E: It feels that at times Anwar almost seems to be like a child playing around in a sandpit pretending to be a killer, not entirely aware, possibly forcing himself to ignore what he’s actually done. Were there many times where he showed this sense of dissonance with maturity?
O: I think that is a pretty telling description of Anwar’s character in a way. At the time of the killing I think Anwar used ‘play’ to distance himself from the meaning of what he was doing. In the sense that coming out of an Elvis Presley musical dancing his way across the street and killing happily, ‘play’ was a way that Anwar distanced himself from the act of killing while he was killing and that, therefore, enabled him to kill.

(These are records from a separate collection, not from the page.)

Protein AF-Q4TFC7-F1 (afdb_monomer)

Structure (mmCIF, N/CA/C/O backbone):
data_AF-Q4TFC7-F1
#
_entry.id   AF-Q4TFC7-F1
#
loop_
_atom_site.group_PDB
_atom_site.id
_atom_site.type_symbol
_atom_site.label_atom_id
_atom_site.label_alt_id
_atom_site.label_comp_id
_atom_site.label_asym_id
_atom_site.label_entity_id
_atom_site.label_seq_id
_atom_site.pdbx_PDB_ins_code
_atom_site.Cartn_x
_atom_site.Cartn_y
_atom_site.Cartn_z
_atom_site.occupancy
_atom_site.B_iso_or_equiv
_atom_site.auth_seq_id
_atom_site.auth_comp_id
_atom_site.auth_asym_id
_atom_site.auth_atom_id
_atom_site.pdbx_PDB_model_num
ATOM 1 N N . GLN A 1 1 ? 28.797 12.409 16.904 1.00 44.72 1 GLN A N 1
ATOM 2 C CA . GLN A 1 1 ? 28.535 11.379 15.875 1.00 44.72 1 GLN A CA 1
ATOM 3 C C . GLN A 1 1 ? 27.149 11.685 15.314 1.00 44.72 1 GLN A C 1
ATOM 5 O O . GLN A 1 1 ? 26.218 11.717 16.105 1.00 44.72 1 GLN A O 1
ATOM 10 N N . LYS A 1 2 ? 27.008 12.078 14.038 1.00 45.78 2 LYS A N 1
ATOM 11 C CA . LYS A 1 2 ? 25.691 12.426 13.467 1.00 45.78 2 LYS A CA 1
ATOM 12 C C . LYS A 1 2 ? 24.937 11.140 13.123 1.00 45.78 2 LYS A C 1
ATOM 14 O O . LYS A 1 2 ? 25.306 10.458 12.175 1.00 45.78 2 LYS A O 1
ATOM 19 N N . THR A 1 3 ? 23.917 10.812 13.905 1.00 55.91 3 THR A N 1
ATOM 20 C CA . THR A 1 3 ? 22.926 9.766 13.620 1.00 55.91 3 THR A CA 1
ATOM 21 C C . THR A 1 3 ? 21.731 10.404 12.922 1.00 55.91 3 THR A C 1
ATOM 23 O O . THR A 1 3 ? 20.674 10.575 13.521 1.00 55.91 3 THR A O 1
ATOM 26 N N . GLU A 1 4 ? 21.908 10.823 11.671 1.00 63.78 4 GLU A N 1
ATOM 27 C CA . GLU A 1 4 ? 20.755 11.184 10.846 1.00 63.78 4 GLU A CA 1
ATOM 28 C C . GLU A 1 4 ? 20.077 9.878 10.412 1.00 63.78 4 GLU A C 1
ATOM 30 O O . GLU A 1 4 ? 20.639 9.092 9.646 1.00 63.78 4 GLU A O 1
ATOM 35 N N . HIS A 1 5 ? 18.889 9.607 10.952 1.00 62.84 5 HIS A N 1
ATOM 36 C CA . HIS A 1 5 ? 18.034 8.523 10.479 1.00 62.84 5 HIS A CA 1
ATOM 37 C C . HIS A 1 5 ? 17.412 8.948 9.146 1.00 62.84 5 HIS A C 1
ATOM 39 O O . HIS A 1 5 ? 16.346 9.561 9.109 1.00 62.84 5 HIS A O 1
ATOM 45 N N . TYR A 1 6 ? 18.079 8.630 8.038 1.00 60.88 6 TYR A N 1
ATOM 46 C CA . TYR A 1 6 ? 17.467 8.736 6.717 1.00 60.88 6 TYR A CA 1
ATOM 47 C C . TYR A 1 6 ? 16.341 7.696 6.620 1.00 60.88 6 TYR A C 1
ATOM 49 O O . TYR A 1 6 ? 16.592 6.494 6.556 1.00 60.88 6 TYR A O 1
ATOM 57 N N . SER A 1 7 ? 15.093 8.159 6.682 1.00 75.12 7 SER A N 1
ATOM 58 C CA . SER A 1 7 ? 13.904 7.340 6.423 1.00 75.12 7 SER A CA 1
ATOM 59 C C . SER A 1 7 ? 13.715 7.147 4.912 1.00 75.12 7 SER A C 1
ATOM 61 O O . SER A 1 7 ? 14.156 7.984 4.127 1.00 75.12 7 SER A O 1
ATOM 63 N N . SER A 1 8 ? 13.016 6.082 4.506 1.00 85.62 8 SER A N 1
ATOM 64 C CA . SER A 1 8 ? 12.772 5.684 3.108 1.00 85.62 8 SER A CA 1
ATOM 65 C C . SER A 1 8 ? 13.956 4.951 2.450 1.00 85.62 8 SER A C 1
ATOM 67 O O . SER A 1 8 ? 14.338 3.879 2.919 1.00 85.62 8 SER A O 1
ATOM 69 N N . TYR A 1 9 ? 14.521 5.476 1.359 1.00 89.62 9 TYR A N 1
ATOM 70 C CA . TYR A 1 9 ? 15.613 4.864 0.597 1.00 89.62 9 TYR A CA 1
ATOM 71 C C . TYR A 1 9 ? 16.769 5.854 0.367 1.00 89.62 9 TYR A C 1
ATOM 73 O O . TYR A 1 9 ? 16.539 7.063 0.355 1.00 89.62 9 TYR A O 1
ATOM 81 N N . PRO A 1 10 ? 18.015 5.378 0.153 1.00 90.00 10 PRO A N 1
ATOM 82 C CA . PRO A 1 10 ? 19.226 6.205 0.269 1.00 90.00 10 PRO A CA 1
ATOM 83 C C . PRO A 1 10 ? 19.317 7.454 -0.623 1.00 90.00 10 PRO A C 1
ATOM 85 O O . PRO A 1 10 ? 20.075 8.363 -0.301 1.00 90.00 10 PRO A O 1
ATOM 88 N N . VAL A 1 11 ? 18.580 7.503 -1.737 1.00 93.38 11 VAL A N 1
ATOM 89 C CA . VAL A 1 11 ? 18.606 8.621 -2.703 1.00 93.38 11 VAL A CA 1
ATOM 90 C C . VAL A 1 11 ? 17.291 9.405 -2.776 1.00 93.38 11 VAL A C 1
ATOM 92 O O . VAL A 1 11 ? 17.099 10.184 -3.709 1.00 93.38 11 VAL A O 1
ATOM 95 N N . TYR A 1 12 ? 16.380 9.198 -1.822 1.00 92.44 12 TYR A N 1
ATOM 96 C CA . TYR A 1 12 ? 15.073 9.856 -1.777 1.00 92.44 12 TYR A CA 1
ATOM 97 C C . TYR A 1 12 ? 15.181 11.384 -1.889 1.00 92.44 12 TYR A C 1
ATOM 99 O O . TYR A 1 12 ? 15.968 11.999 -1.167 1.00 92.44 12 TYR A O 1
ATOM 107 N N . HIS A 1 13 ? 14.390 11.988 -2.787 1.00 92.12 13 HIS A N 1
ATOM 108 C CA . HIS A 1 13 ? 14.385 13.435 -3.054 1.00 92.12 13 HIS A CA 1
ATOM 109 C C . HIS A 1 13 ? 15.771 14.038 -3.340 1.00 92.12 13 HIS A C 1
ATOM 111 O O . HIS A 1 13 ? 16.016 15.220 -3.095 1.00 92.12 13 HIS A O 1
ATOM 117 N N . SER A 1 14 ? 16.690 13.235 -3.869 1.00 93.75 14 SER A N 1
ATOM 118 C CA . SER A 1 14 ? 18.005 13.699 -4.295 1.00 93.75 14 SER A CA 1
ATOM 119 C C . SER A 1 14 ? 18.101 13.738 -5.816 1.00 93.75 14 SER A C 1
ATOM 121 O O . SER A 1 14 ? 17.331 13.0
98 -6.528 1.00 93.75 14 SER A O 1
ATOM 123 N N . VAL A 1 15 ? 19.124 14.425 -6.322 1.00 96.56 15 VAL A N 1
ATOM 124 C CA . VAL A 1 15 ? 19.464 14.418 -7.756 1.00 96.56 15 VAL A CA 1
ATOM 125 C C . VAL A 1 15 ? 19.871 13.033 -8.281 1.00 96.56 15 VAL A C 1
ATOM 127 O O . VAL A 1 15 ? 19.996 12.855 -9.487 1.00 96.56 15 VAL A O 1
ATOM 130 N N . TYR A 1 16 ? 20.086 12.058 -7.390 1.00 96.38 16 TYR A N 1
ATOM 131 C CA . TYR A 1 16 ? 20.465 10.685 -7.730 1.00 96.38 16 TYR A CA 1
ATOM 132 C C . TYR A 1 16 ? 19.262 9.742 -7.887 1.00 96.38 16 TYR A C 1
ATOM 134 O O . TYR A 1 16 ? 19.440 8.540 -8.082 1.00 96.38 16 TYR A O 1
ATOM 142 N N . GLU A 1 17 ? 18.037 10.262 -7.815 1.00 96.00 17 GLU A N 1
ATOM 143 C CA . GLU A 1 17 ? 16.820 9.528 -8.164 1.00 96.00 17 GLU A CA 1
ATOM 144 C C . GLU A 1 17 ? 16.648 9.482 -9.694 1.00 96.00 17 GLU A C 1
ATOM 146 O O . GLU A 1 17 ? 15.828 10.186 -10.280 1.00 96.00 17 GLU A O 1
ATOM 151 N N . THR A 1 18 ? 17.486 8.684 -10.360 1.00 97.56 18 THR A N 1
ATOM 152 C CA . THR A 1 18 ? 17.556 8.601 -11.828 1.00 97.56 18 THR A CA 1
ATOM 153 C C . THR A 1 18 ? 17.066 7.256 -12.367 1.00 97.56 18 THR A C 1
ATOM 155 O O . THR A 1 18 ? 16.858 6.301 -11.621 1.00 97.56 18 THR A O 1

I think that one of the reasons why we have a feeling like he’s playing in a sandbox in a childlike way as he’s recreating what he did – representation as dramatisation, acting at the time of the killing – is that he’s distancing himself from what he did with this strange quality of play. Even as they approach the most horribly realistic affectation of what he did they are also distancing us from the original horror by representing it, and in that sense they also take on this strange surreal version of reality inconsistent with the real horror of what’s been talked about. I think that’s why it becomes so devastating and surprising when at the end of the film we crash back into a bitter, indigestible, unrepresentable reality that’s beyond words.
E: That sense of surrealism in substitute of an inexpressible horror is one of the defining features of the film. Dusan Makavejev was your mentor, was that influential for you?
O: Dusan was my mentor and is now 81 years old, he’s a dear friend, and he hosted the Belgrade premiere of The Act of Killing. Dusan, in his greatest film, W.R. Mysteries of the Organism, combines fiction with documentary in ways that fundamentally do something very strange, where fictional narratives no longer work, where you intercut them with long sections of documentary, where you don’t relate to the fiction in simple identification to the protagonist hoping they will accomplish what they need to accomplish and get what they want. You start seeing fiction and the non-fiction as kind of allegories – systems with a very deep pathos – and that was something I was playing with in my very first film – The Entire History of the Louisiana Purchase – which I made when I was Dusan’s student at University.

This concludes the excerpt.